ATARDECER DE ALTURA

Fue un día de primavera, de los que se recuerdan; de esos que la luz, la temperatura y la justa brisa hacen honor a esa mágica estación.

Mi compañera de clase, al salir me invitó a su casa; muy gustosa accedí, con el sutil presentimiento de que en aquel momento puntual le venia bien mi compañía. Al abrir las puertas de su inmenso salón, me quede sin capacidad de reacción, al verme atrapada ante tanta belleza.

Estábamos justo en medio del Paseo de San Lorenzo; había la misma porción de playa a cada lado, a la altura de su 9° piso, era tan hermoso lo que se reflejaba en mis ojos, que me sentí tocada por un halo mágico.
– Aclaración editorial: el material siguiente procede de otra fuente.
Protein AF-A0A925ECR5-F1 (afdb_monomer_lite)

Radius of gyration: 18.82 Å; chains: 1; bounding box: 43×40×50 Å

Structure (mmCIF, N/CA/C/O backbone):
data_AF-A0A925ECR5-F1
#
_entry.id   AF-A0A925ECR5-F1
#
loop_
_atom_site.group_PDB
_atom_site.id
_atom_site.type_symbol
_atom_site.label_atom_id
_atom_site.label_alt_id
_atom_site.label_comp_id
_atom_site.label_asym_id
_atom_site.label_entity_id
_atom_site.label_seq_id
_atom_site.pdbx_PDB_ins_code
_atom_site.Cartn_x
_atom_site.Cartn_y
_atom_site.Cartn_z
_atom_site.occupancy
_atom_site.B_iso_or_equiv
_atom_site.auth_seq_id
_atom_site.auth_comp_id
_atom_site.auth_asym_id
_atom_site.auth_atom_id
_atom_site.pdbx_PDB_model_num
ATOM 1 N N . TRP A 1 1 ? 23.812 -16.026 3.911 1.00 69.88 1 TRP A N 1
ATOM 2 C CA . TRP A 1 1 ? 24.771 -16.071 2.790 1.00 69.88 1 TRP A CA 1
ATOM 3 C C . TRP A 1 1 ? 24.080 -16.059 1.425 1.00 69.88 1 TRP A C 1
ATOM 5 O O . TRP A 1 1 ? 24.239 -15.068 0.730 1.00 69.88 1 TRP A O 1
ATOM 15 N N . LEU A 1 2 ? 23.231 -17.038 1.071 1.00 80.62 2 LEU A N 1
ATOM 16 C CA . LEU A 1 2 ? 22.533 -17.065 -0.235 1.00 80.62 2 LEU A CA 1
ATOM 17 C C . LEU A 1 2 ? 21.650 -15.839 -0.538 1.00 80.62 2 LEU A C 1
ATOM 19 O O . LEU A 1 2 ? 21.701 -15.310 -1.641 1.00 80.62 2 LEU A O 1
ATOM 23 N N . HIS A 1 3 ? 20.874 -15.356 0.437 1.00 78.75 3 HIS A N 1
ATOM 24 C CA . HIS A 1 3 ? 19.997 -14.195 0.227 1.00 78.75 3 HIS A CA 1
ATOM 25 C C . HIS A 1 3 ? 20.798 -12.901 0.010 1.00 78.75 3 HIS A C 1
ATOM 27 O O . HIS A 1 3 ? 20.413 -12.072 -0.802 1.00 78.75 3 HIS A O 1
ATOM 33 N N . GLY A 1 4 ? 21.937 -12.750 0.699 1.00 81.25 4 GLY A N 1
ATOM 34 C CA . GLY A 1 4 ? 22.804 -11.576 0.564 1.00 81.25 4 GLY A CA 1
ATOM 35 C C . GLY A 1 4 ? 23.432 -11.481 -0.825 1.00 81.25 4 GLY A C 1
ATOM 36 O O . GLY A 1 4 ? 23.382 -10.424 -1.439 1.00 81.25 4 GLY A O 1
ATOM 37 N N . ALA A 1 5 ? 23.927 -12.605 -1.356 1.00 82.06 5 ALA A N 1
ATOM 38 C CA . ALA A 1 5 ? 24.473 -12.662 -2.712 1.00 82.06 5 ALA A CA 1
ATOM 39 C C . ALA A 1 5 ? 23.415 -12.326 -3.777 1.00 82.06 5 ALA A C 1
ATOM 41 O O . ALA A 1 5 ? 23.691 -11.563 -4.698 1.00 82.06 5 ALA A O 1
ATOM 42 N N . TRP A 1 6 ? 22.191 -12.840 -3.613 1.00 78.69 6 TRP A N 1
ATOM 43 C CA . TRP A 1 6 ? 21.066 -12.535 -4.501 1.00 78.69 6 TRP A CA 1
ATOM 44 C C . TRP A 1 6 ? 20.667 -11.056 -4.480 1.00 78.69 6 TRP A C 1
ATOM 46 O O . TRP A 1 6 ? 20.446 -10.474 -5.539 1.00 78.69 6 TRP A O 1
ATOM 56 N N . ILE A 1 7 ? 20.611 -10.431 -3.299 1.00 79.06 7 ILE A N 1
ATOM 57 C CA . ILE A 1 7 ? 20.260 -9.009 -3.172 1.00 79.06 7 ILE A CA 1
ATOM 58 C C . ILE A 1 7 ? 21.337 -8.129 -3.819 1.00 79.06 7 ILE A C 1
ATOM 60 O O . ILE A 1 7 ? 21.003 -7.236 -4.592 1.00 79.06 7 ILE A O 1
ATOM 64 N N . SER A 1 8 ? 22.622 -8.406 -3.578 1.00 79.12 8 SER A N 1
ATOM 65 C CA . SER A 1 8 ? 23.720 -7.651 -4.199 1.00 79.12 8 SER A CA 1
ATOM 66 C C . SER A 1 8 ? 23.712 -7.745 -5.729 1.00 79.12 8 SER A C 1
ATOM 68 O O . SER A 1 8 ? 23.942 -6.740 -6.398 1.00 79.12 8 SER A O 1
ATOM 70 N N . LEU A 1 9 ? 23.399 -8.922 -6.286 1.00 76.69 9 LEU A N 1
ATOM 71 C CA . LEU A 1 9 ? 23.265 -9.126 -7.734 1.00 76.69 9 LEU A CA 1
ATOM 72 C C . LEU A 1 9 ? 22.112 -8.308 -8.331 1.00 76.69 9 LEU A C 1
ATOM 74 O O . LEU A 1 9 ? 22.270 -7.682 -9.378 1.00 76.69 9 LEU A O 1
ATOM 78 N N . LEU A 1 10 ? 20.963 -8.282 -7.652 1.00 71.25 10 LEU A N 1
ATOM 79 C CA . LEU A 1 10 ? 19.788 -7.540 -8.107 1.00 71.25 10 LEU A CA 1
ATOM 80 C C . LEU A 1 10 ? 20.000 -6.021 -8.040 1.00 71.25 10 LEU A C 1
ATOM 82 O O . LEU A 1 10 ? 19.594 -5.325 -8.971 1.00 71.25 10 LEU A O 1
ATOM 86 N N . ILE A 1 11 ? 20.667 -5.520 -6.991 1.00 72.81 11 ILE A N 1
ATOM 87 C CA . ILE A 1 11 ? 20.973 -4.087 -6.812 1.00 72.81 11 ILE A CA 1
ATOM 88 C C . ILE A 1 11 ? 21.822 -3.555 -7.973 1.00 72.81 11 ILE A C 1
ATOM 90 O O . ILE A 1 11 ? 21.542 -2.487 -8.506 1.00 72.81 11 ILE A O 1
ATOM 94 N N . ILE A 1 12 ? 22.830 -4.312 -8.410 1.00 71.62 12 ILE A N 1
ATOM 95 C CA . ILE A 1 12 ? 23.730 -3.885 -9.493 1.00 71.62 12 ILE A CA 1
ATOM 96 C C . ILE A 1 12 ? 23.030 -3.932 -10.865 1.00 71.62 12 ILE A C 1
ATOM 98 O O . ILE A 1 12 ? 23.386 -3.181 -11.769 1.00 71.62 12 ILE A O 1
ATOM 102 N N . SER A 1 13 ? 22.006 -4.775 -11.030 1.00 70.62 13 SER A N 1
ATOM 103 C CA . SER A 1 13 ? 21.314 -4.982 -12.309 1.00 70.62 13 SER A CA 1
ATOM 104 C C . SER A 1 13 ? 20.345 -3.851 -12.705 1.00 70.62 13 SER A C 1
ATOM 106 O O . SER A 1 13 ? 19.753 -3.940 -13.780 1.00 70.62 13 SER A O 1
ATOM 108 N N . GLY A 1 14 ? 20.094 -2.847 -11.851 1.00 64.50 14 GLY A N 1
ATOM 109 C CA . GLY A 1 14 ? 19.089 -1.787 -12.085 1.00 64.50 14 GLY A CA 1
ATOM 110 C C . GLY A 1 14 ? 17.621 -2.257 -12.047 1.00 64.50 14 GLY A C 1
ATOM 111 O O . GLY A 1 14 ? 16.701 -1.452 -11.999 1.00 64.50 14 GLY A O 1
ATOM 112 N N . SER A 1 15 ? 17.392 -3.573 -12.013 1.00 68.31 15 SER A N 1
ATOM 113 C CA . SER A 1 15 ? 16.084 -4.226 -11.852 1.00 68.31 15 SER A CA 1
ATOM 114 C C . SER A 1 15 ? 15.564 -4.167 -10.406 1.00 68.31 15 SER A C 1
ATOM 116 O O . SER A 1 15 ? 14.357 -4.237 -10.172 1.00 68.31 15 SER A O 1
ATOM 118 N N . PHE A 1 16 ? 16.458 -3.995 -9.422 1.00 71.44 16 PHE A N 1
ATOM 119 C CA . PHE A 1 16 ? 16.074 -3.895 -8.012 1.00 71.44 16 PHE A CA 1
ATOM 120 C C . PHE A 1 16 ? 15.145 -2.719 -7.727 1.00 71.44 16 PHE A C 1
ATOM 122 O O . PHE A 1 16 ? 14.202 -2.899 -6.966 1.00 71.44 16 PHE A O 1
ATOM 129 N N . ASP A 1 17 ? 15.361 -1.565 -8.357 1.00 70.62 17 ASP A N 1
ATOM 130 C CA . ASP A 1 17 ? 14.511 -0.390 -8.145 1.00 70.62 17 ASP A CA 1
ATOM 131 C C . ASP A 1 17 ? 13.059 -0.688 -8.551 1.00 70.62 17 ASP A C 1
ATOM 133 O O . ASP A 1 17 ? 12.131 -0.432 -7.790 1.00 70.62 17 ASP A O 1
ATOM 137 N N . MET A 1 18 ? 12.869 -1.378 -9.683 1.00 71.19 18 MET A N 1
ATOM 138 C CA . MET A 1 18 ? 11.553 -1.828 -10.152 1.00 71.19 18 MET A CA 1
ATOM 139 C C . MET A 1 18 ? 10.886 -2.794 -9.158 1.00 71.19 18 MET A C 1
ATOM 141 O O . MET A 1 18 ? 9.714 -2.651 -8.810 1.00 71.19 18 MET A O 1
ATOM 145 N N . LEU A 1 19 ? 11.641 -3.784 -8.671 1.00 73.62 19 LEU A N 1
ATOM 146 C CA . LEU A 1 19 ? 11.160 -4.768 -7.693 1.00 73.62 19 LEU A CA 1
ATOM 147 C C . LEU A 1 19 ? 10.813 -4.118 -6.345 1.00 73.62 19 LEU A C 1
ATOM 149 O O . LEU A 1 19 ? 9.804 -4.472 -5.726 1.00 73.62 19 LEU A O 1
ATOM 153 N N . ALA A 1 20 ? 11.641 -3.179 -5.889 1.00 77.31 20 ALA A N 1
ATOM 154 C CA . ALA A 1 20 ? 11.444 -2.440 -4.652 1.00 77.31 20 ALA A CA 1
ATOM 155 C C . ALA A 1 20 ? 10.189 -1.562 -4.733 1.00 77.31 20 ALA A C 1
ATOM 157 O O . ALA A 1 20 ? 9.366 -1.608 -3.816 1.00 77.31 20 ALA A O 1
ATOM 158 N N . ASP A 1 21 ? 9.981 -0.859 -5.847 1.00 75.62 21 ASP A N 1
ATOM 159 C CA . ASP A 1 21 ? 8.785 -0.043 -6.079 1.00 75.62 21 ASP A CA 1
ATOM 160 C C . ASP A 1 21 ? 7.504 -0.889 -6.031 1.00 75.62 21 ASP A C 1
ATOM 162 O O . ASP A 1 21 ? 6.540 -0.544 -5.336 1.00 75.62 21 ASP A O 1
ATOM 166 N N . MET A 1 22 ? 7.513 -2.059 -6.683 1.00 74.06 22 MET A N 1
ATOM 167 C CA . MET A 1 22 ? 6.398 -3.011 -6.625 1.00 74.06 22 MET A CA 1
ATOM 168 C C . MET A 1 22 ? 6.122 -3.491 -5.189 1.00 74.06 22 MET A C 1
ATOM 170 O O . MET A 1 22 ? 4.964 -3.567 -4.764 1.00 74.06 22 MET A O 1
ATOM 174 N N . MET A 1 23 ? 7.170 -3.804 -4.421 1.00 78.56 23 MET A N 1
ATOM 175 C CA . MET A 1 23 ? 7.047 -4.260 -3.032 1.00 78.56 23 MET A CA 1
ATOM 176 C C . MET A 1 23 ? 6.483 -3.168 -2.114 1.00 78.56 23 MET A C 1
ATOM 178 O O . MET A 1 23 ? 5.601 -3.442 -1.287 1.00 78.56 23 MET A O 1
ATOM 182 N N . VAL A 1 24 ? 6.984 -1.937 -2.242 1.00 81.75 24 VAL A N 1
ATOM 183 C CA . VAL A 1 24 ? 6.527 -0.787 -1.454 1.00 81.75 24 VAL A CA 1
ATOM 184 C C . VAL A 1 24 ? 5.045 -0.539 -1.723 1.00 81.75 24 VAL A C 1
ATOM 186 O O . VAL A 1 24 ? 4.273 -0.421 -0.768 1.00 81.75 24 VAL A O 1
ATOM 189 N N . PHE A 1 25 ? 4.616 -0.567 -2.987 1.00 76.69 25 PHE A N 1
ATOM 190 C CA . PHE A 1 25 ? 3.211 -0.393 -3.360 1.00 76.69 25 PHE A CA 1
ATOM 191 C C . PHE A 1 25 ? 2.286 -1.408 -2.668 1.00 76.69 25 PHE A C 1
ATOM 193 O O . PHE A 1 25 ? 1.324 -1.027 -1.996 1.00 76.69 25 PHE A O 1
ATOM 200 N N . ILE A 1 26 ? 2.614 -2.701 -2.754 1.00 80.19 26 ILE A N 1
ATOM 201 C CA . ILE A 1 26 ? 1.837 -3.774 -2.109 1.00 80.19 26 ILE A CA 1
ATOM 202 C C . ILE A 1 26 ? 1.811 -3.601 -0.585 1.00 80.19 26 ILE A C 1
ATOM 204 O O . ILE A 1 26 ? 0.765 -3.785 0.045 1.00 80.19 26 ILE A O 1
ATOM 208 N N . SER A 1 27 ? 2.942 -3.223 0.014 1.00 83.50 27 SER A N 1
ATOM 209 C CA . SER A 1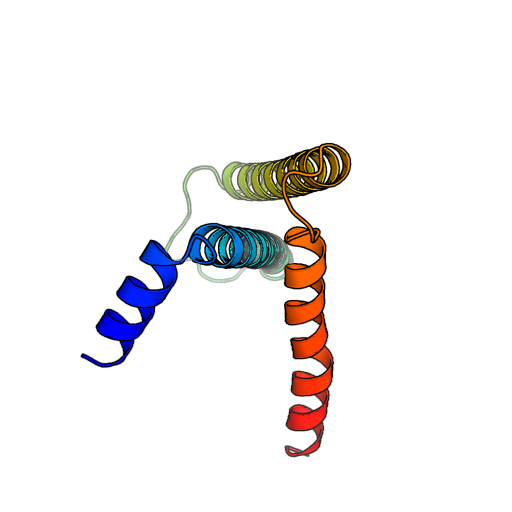 27 ? 3.041 -3.023 1.464 1.00 83.50 27 SER A CA 1
ATOM 210 C C . SER A 1 27 ? 2.109 -1.905 1.934 1.00 83.50 27 SER A C 1
ATOM 212 O O . SER A 1 27 ? 1.388 -2.074 2.918 1.00 83.50 27 SER A O 1
ATOM 214 N N . TRP A 1 28 ? 2.037 -0.798 1.191 1.00 82.81 28 TRP A N 1
ATOM 215 C CA . TRP A 1 28 ? 1.119 0.302 1.493 1.00 82.81 28 TRP A CA 1
ATOM 216 C C . TRP A 1 28 ? -0.356 -0.086 1.350 1.00 82.81 28 TRP A C 1
ATOM 218 O 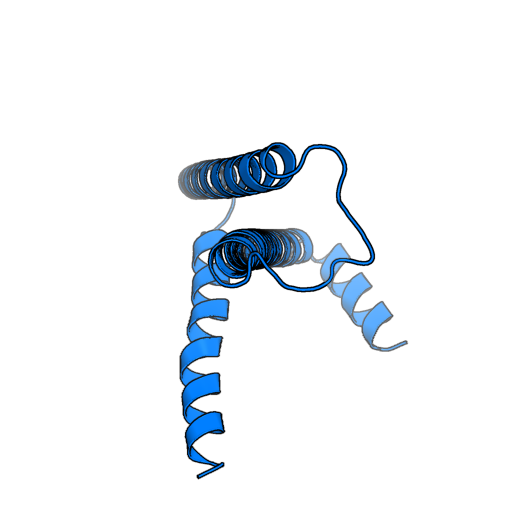O . TRP A 1 28 ? -1.165 0.314 2.192 1.00 82.81 28 TRP A O 1
ATOM 228 N N . ILE A 1 29 ? -0.713 -0.916 0.363 1.00 80.25 29 ILE A N 1
ATOM 229 C CA . ILE A 1 29 ? -2.070 -1.485 0.258 1.00 80.25 29 ILE A CA 1
ATOM 230 C C . ILE A 1 29 ? -2.390 -2.333 1.495 1.00 80.25 29 ILE A C 1
ATOM 232 O O . ILE A 1 29 ? -3.452 -2.169 2.102 1.00 80.25 29 ILE A O 1
ATOM 236 N N . ALA A 1 30 ? -1.477 -3.221 1.897 1.00 83.06 30 ALA A N 1
ATOM 237 C CA . ALA A 1 30 ? -1.660 -4.072 3.071 1.00 83.06 30 ALA A CA 1
ATOM 238 C C . ALA A 1 30 ? -1.814 -3.248 4.360 1.00 83.06 30 ALA A C 1
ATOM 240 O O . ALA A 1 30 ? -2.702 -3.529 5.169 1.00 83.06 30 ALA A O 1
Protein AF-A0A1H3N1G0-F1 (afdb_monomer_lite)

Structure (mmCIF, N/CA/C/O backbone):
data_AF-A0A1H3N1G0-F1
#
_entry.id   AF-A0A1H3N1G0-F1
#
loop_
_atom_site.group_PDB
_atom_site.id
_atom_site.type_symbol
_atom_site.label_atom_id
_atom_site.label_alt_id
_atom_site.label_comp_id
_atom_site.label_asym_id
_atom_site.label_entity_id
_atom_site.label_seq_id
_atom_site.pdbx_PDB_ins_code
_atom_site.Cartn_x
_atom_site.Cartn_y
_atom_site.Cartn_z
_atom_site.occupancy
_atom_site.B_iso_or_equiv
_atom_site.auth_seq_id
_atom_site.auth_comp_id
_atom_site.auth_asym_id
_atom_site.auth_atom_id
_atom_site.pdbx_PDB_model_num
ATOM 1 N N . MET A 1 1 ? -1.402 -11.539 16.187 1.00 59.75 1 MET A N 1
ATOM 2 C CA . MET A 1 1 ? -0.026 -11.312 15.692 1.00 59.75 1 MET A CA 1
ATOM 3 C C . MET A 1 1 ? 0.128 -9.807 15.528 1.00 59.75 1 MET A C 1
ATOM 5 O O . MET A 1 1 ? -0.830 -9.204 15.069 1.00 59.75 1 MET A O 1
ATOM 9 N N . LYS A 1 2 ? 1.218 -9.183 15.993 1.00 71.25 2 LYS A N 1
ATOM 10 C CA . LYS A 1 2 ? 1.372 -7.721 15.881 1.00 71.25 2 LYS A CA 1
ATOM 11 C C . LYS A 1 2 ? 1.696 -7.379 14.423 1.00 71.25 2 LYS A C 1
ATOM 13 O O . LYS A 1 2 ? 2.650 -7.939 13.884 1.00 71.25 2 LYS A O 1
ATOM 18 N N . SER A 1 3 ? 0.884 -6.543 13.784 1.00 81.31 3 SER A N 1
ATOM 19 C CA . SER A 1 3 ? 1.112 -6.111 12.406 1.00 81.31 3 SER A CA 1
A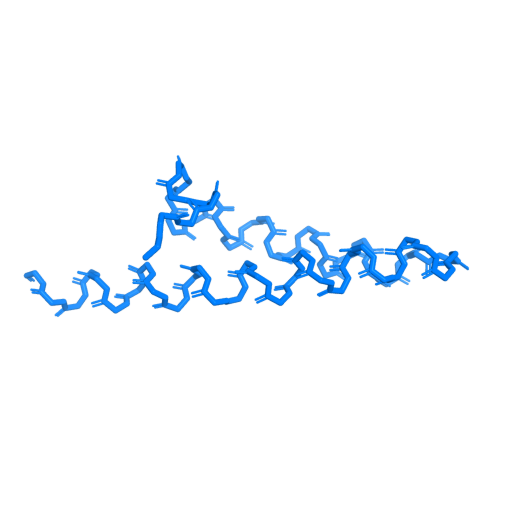TOM 20 C C . SER A 1 3 ? 2.276 -5.125 12.378 1.00 81.31 3 SER A C 1
ATOM 22 O O . SER A 1 3 ? 2.406 -4.274 13.259 1.00 81.31 3 SER A O 1
ATOM 24 N N . ARG A 1 4 ? 3.118 -5.181 11.341 1.00 86.56 4 ARG A N 1
ATOM 25 C CA . ARG A 1 4 ? 4.168 -4.166 11.144 1.00 86.56 4 ARG A CA 1
ATOM 26 C C . ARG A 1 4 ? 3.603 -2.763 10.897 1.00 86.56 4 ARG A C 1
ATOM 28 O O . ARG A 1 4 ? 4.335 -1.790 11.036 1.00 86.56 4 ARG A O 1
ATOM 35 N N . PHE A 1 5 ? 2.313 -2.661 10.574 1.00 91.31 5 PHE A N 1
ATOM 36 C CA . PHE A 1 5 ? 1.613 -1.398 10.354 1.00 91.31 5 PHE A CA 1
ATOM 37 C C . PHE A 1 5 ? 0.930 -0.846 11.612 1.00 91.31 5 PHE A C 1
ATOM 39 O O . PHE A 1 5 ? 0.373 0.243 11.553 1.00 91.31 5 PHE A O 1
ATOM 46 N N . ASP A 1 6 ? 1.018 -1.534 12.759 1.00 86.81 6 ASP A N 1
ATOM 47 C CA . ASP A 1 6 ? 0.416 -1.085 14.029 1.00 86.81 6 ASP A CA 1
ATOM 48 C C . ASP A 1 6 ? 1.003 0.244 14.553 1.00 86.81 6 ASP A C 1
ATOM 50 O O . ASP A 1 6 ? 0.462 0.834 15.486 1.00 86.81 6 ASP A O 1
ATOM 54 N N . VAL A 1 7 ? 2.124 0.706 13.988 1.00 89.94 7 VAL A N 1
ATOM 55 C CA . VAL A 1 7 ? 2.740 2.007 14.301 1.00 89.94 7 VAL A CA 1
ATOM 56 C C . VAL A 1 7 ? 2.082 3.182 13.574 1.00 89.94 7 VAL A C 1
ATOM 58 O O . VAL A 1 7 ? 2.327 4.324 13.950 1.00 89.94 7 VAL A O 1
ATOM 61 N N . PHE A 1 8 ? 1.265 2.908 12.555 1.00 90.88 8 PHE A N 1
ATOM 62 C CA . PHE A 1 8 ? 0.579 3.913 11.753 1.00 90.88 8 PHE A CA 1
ATOM 63 C C . PHE A 1 8 ? -0.882 4.034 12.179 1.00 90.88 8 PHE A C 1
ATOM 65 O O . PHE A 1 8 ? -1.554 3.050 12.500 1.00 90.88 8 PHE A O 1
ATOM 72 N N . ASN A 1 9 ? -1.408 5.252 12.147 1.00 91.06 9 ASN A N 1
ATOM 73 C CA . ASN A 1 9 ? -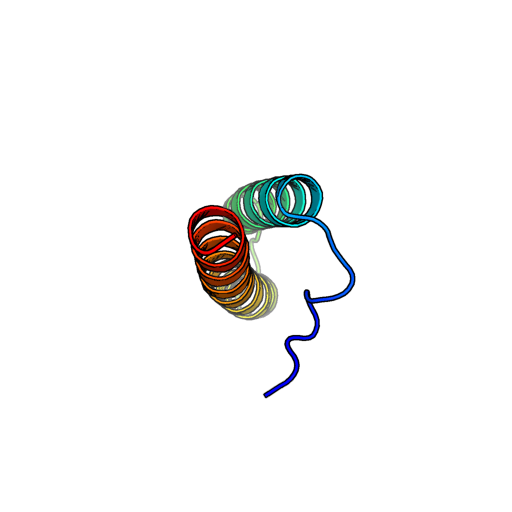2.834 5.485 12.310 1.00 91.06 9 ASN A CA 1
ATOM 74 C C . ASN A 1 9 ? -3.607 5.159 11.014 1.00 91.06 9 ASN A C 1
ATOM 76 O O . ASN A 1 9 ? -3.030 4.985 9.942 1.00 91.06 9 ASN A O 1
ATOM 80 N N . ALA A 1 10 ? -4.939 5.099 11.098 1.00 88.31 10 ALA A N 1
ATOM 81 C CA . ALA A 1 10 ? -5.792 4.731 9.963 1.00 88.31 10 ALA A CA 1
ATOM 82 C C . ALA A 1 10 ? -5.572 5.600 8.704 1.00 88.31 10 ALA A C 1
ATOM 84 O O . ALA A 1 10 ? -5.592 5.071 7.595 1.00 88.31 10 ALA A O 1
ATOM 85 N N . ASN A 1 11 ? -5.326 6.904 8.869 1.00 91.50 11 ASN A N 1
ATOM 86 C CA . ASN A 1 11 ? -5.117 7.824 7.747 1.00 91.50 11 ASN A CA 1
ATOM 87 C C . ASN A 1 11 ? -3.740 7.608 7.102 1.00 91.50 11 ASN A C 1
ATOM 89 O O . ASN A 1 11 ? -3.608 7.676 5.883 1.00 91.50 11 ASN A O 1
ATOM 93 N N . GLU A 1 12 ? -2.716 7.322 7.908 1.00 94.69 12 GLU A N 1
ATOM 94 C CA . GLU A 1 12 ? -1.372 6.987 7.422 1.00 94.69 12 GLU A CA 1
ATOM 95 C C . GLU A 1 12 ? -1.373 5.660 6.655 1.00 94.69 12 GLU A C 1
ATOM 97 O O . GLU A 1 12 ? -0.768 5.567 5.588 1.00 94.69 12 GLU A O 1
ATOM 102 N N . ILE A 1 13 ? -2.103 4.653 7.149 1.00 94.19 13 ILE A N 1
ATOM 103 C CA . ILE A 1 13 ? -2.277 3.372 6.448 1.00 94.19 13 ILE A CA 1
ATOM 104 C C . ILE A 1 13 ? -2.984 3.590 5.104 1.00 94.19 13 ILE A C 1
ATOM 106 O O . ILE A 1 13 ? -2.569 3.019 4.097 1.00 94.19 13 ILE A O 1
ATOM 110 N N . GLU A 1 14 ? -4.015 4.436 5.057 1.00 91.75 14 GLU A N 1
ATOM 111 C CA . GLU A 1 14 ? -4.713 4.768 3.811 1.00 91.75 14 GLU A CA 1
ATOM 112 C C . GLU A 1 14 ? -3.802 5.488 2.805 1.00 91.75 14 GLU A C 1
ATOM 114 O O . GLU A 1 14 ? -3.771 5.114 1.631 1.00 91.75 14 GLU A O 1
ATOM 119 N N . ALA A 1 15 ? -3.003 6.456 3.259 1.00 94.19 15 ALA A N 1
ATOM 120 C CA . ALA A 1 15 ? -2.031 7.141 2.410 1.00 94.19 15 ALA A CA 1
ATOM 121 C C . ALA A 1 15 ? -0.972 6.172 1.854 1.00 94.19 15 ALA A C 1
ATOM 123 O O . ALA A 1 15 ? -0.666 6.203 0.660 1.00 94.19 15 ALA A O 1
ATOM 124 N N . LEU A 1 16 ? -0.454 5.265 2.690 1.00 93.81 16 LEU A N 1
ATOM 125 C CA . LEU A 1 16 ? 0.483 4.222 2.265 1.00 93.81 16 LEU A CA 1
ATOM 126 C C . LEU A 1 16 ? -0.153 3.268 1.249 1.00 93.81 16 LEU A C 1
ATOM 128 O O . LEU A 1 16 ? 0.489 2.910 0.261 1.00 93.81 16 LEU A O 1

Ocurrió de una forma inesperada, de tal modo, que me invadió una nueva sensación, parecía que viera por primera vez ese mar y esa playa, a pesar de que mi vida cotidiana discurría en su misma orilla

Desde la altura era diferente, la abarcaba y la abrazaba, era toda para mi, y venia envuelta con las alargadas sombras del atardecer.

Después de despedirnos, y ya dentro del ascensor, en los cortos segundos del recorrido, intenté imaginar lo que seria esa panorámica para mi amiga cuando sus ojos se nieguen a ser fieles a la realidad, cuando su vista se nuble con plomiza arenilla, cuando para sus ojos la luz no sea luz, sino oscura nebulosa. Le había oído decir que padecía una rara enfermedad y sus ojos estaban abocados a cerrarse.

Antes de salir del metálico silencio del ascensor sentí un tremendo escalofrío.